• Work to complete:
Restate verbatim the span of lines below between the line with "-0.127 -4.771 20.101 1.00 81.19 11 ALA A C 1" and the line with "ATOM 99 N N", including those two lines, and only that span.

*** Opening of Recorded data ***

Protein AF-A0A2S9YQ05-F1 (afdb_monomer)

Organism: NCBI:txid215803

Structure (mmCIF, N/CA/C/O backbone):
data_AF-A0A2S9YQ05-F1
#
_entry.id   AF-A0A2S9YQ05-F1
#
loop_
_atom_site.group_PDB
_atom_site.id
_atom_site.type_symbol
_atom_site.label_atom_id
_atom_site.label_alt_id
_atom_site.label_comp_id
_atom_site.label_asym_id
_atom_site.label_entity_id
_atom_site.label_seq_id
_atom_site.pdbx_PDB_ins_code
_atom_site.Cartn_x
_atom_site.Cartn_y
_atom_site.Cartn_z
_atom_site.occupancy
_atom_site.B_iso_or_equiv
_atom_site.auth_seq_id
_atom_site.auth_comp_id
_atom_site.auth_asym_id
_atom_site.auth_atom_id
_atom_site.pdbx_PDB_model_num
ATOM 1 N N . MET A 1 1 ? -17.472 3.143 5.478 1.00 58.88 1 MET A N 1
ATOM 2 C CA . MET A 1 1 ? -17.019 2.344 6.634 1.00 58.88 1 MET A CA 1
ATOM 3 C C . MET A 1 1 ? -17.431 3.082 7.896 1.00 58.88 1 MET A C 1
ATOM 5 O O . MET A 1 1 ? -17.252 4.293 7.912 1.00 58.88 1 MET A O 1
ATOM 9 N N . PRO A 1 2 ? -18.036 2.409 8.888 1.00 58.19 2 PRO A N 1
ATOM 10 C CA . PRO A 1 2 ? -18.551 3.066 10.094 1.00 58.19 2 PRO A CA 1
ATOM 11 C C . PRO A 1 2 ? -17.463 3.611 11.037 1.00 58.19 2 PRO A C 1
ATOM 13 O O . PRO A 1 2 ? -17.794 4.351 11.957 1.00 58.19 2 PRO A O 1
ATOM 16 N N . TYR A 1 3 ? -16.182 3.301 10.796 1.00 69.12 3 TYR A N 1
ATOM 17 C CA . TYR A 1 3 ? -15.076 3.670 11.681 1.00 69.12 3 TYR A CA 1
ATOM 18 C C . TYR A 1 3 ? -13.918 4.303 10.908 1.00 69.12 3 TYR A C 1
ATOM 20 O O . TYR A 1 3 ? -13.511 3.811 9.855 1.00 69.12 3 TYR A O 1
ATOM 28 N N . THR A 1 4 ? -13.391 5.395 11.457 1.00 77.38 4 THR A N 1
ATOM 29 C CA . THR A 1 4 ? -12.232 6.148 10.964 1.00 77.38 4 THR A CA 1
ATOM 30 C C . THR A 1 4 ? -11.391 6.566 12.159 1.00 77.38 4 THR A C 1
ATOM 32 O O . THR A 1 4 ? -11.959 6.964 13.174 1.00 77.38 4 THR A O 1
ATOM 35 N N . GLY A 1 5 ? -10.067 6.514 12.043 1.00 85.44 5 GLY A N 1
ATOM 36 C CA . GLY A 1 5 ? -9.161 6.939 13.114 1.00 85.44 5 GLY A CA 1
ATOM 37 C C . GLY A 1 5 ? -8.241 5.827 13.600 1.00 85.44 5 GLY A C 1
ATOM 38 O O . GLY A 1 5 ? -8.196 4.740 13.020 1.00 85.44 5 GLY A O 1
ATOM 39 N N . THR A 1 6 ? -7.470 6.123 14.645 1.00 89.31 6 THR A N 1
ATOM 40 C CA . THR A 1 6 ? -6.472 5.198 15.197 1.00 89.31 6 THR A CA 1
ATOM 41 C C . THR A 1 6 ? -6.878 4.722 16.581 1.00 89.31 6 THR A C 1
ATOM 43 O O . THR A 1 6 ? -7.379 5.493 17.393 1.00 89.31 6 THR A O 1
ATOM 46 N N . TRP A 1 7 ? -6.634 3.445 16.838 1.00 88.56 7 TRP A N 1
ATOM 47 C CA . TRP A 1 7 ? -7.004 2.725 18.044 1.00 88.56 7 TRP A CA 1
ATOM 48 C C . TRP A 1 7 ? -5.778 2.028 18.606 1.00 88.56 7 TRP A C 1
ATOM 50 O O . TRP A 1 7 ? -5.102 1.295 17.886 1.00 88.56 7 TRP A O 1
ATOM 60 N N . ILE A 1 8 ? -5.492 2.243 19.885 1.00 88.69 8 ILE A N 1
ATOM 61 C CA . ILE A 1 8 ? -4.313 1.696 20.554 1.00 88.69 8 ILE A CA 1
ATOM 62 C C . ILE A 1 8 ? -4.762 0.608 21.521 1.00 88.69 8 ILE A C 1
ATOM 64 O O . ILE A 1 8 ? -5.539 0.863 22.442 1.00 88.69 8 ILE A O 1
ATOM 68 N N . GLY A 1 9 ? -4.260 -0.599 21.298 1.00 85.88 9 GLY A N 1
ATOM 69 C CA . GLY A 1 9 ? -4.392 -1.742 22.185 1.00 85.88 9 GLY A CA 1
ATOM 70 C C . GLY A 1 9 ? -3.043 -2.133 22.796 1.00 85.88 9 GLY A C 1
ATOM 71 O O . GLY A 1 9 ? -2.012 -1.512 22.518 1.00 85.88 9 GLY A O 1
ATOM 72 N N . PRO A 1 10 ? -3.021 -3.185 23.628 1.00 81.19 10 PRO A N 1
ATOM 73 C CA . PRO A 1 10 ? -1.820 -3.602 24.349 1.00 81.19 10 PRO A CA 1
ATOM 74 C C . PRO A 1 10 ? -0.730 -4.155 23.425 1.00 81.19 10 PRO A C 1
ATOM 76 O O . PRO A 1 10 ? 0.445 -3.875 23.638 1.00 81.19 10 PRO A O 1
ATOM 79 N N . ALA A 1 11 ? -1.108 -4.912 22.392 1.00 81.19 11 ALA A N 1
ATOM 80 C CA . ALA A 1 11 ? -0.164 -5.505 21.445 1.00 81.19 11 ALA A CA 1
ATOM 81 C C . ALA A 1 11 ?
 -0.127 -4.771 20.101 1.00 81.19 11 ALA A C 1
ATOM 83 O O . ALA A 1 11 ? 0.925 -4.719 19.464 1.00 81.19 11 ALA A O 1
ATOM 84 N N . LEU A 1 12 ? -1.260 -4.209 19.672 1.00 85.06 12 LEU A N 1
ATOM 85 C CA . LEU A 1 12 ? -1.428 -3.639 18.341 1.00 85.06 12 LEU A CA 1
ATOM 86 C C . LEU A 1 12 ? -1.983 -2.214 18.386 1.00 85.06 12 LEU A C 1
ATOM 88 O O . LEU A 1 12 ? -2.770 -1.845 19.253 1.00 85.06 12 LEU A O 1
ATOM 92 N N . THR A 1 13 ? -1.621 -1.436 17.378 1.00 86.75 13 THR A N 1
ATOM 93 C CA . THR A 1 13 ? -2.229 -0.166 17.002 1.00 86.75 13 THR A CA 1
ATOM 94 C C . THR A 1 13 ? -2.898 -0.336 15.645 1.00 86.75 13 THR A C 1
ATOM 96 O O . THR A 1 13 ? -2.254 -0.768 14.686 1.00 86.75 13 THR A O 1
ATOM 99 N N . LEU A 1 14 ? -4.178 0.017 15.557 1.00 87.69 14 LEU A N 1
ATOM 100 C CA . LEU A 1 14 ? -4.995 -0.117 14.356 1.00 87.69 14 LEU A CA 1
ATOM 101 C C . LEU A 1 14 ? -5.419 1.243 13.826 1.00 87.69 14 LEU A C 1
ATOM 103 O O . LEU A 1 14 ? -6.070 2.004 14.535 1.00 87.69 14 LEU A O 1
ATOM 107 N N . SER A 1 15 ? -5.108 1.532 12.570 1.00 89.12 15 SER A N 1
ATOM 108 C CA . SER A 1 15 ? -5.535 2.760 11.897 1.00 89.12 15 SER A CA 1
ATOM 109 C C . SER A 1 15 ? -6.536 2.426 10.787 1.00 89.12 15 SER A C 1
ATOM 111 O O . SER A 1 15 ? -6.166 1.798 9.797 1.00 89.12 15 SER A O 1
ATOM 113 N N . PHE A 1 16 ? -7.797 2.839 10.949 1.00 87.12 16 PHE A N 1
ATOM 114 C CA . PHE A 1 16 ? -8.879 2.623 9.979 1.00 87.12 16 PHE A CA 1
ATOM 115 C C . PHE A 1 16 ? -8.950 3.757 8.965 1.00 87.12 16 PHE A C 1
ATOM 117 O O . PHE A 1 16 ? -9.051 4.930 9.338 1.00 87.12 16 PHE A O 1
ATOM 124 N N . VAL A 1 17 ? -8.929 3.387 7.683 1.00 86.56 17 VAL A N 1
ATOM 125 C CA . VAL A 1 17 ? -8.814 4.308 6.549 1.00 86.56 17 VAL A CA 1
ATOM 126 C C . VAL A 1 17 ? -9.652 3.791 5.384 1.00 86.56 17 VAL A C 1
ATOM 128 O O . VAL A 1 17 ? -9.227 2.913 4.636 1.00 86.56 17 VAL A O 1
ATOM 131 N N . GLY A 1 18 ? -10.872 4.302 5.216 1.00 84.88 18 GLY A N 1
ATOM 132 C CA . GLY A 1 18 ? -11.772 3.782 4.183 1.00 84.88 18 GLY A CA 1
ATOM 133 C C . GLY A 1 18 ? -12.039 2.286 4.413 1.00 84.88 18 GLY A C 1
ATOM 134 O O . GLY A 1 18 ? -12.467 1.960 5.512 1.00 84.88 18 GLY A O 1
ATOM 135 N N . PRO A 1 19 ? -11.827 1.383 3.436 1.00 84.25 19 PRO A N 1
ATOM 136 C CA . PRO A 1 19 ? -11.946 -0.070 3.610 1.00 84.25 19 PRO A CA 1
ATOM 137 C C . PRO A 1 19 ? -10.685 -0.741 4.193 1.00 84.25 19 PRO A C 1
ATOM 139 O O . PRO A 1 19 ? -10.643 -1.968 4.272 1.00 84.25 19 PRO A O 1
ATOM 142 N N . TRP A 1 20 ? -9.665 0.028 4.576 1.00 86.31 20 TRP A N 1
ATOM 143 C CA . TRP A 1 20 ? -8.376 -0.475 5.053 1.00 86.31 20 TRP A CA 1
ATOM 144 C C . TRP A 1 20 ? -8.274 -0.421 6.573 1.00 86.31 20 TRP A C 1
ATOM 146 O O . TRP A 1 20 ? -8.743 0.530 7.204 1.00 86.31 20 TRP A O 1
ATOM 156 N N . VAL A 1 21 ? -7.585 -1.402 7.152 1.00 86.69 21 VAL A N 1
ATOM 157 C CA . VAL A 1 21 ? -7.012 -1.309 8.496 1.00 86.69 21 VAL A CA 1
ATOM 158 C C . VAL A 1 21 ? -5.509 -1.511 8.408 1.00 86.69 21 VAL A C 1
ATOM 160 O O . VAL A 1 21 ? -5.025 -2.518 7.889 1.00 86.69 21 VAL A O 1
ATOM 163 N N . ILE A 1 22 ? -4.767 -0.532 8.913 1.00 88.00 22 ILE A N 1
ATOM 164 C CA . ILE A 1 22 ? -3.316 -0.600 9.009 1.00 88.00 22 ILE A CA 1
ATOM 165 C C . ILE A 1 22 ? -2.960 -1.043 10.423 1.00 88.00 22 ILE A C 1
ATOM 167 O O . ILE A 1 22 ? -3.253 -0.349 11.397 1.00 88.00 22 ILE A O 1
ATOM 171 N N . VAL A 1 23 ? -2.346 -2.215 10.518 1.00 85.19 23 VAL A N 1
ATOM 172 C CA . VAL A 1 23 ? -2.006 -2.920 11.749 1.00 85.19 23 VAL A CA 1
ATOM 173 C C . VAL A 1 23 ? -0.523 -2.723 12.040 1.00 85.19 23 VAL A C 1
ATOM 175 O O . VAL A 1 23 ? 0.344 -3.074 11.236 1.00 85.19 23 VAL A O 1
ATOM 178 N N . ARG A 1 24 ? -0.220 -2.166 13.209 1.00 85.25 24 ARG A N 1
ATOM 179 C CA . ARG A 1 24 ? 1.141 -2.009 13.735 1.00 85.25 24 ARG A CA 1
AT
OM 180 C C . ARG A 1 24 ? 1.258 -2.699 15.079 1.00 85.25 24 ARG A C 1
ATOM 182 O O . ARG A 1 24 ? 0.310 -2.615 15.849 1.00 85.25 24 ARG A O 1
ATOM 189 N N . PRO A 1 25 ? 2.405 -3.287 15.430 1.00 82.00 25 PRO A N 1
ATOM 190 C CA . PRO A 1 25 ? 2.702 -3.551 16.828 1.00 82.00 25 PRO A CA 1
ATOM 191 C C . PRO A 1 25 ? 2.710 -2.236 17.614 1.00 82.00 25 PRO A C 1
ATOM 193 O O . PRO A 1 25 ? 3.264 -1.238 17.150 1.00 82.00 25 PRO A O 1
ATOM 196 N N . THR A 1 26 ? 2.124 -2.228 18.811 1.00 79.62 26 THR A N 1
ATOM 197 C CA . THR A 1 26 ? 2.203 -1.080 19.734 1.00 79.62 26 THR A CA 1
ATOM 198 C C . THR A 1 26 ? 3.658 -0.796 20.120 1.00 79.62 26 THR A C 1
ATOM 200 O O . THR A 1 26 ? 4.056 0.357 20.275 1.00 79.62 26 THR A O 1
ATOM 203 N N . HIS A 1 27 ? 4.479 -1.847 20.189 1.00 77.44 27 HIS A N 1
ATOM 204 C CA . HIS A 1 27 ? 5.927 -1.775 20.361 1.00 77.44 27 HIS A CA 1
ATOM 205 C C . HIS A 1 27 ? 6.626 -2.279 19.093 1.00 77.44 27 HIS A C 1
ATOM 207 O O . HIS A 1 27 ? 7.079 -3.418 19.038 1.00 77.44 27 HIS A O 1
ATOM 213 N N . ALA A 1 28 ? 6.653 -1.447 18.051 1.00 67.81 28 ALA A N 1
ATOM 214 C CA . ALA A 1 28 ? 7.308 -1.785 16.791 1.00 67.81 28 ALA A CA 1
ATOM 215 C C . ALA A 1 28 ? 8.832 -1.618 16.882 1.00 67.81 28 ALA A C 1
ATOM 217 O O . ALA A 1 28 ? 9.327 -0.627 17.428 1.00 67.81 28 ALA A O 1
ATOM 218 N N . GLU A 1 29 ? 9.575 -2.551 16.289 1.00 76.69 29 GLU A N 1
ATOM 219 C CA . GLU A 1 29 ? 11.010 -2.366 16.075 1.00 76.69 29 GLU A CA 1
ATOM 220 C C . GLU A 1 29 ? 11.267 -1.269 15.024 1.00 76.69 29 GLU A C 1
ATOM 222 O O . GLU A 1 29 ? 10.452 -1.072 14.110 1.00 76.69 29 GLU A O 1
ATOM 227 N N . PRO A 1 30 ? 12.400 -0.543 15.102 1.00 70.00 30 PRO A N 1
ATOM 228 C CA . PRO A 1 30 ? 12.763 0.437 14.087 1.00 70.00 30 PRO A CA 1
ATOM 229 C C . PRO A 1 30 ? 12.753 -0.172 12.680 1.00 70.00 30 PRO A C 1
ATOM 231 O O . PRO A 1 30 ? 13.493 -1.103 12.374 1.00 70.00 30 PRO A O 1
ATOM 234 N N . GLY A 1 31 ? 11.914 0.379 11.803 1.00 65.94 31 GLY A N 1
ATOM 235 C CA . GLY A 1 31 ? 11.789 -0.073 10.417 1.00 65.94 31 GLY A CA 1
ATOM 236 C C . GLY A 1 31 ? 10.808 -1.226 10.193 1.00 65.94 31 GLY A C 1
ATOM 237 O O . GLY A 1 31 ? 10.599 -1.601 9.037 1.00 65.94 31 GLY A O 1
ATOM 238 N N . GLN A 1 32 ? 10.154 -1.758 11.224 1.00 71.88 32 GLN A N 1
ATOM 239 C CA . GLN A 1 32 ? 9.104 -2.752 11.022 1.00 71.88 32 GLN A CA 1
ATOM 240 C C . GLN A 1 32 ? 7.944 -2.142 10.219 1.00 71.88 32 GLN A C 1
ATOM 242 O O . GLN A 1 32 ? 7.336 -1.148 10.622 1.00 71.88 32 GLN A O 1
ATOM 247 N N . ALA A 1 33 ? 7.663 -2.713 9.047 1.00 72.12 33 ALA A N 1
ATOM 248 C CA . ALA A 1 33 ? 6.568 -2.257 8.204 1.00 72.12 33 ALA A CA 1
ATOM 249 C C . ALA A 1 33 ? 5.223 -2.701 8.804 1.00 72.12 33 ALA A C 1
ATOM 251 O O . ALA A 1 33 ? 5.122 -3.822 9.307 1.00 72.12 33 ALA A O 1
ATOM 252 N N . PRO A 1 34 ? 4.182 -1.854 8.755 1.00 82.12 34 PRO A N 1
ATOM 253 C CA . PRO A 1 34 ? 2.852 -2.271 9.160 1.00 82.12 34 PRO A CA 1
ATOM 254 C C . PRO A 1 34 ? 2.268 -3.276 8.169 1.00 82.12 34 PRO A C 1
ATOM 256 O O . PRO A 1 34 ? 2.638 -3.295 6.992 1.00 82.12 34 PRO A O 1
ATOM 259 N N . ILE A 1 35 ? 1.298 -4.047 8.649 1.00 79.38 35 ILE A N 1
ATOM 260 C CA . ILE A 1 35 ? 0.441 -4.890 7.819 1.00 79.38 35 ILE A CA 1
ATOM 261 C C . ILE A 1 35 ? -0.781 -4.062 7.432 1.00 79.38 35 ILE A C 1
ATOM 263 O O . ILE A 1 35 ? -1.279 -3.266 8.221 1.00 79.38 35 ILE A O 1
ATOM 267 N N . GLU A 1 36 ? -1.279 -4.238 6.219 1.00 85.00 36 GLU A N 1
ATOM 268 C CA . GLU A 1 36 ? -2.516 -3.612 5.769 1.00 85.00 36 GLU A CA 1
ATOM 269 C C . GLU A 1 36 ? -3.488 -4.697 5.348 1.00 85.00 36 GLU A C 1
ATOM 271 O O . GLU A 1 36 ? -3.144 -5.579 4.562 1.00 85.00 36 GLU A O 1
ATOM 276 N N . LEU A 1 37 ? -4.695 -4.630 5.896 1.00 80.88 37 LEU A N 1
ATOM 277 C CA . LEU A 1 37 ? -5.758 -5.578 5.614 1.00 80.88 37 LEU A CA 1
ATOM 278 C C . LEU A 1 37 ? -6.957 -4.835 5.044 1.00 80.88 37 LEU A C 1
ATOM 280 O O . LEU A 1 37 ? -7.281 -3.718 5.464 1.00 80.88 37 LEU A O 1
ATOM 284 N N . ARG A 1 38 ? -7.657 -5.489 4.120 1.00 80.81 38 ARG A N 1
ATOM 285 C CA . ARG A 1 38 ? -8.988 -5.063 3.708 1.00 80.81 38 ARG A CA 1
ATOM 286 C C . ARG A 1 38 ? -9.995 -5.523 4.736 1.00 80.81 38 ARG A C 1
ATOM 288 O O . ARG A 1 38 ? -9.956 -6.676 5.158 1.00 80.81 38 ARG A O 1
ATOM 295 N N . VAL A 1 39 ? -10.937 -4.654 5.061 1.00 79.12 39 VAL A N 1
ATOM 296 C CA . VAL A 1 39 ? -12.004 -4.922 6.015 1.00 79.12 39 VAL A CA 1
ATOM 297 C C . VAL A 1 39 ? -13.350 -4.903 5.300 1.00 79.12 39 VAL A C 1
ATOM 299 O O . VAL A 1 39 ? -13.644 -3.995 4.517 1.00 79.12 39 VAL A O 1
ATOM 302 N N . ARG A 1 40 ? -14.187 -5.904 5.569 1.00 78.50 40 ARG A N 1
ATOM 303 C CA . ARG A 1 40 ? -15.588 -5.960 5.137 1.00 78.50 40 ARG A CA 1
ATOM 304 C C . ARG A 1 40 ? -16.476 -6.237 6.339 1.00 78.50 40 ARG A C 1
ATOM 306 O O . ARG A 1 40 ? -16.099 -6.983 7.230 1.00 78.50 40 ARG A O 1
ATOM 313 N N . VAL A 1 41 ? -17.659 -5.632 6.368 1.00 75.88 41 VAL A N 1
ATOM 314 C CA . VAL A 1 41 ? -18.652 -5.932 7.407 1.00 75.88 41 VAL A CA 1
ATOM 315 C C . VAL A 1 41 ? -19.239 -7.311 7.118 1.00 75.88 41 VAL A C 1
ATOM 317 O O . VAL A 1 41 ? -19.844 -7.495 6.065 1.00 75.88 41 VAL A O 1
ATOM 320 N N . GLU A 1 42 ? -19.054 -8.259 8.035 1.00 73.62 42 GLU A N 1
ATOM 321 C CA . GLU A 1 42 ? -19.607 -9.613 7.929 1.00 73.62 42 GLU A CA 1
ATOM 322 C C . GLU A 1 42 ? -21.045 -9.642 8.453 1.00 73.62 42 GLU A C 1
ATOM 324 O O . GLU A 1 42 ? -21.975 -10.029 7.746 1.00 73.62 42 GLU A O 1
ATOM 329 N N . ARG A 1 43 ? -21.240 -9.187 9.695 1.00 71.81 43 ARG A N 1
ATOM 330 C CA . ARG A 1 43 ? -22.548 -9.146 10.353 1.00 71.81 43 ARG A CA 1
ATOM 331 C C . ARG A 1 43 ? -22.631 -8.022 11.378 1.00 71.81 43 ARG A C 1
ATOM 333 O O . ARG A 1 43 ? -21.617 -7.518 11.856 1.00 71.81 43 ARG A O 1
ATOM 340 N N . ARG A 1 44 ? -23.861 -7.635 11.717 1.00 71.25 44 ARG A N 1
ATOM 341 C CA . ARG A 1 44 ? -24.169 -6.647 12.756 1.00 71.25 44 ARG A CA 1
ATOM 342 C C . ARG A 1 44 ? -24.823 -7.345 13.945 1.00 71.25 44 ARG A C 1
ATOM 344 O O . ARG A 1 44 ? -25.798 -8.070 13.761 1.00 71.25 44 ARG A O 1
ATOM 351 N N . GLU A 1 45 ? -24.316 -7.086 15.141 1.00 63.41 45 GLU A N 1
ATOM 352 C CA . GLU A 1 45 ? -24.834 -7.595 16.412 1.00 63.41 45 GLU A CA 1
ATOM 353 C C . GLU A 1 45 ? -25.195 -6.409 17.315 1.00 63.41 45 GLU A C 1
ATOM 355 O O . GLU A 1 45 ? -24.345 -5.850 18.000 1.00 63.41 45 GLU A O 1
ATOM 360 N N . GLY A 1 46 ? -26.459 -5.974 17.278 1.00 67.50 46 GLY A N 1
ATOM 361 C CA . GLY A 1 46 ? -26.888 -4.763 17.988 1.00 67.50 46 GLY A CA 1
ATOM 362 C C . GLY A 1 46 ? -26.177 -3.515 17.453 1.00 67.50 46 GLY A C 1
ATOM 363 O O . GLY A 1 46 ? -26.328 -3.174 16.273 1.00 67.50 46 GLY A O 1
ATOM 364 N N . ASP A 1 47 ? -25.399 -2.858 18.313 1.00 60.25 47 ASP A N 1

*** Close of Recorded data ***

• Answer box:
 -0.127 -4.771 20.101 1.00 81.19 11 ALA A C 1
ATOM 83 O O . ALA A 1 11 ? 0.925 -4.719 19.464 1.00 81.19 11 ALA A O 1
ATOM 84 N N . LEU A 1 12 ? -1.260 -4.209 19.672 1.00 85.06 12 LEU A N 1
ATOM 85 C CA . LEU A 1 12 ? -1.428 -3.639 18.341 1.00 85.06 12 LEU A CA 1
ATOM 86 C C . LEU A 1 12 ? -1.983 -2.214 18.386 1.00 85.06 12 LEU A C 1
ATOM 88 O O . LEU A 1 12 ? -2.770 -1.845 19.253 1.00 85.06 12 LEU A O 1
ATOM 92 N N . THR A 1 13 ? -1.621 -1.436 17.378 1.00 86.75 13 THR A N 1
ATOM 93 C CA . THR A 1 13 ? -2.229 -0.166 17.002 1.00 86.75 13 THR A CA 1
ATOM 94 C C . THR A 1 13 ? -2.898 -0.336 15.645 1.00 86.75 13 THR A C 1
ATOM 96 O O . THR A 1 13 ? -2.254 -0.768 14.686 1.00 86.75 13 THR A O 1
ATOM 99 N N . LEU A 1 14 ? -4.178 0.017 15.557 1.00 87.69 14 LEU A N 1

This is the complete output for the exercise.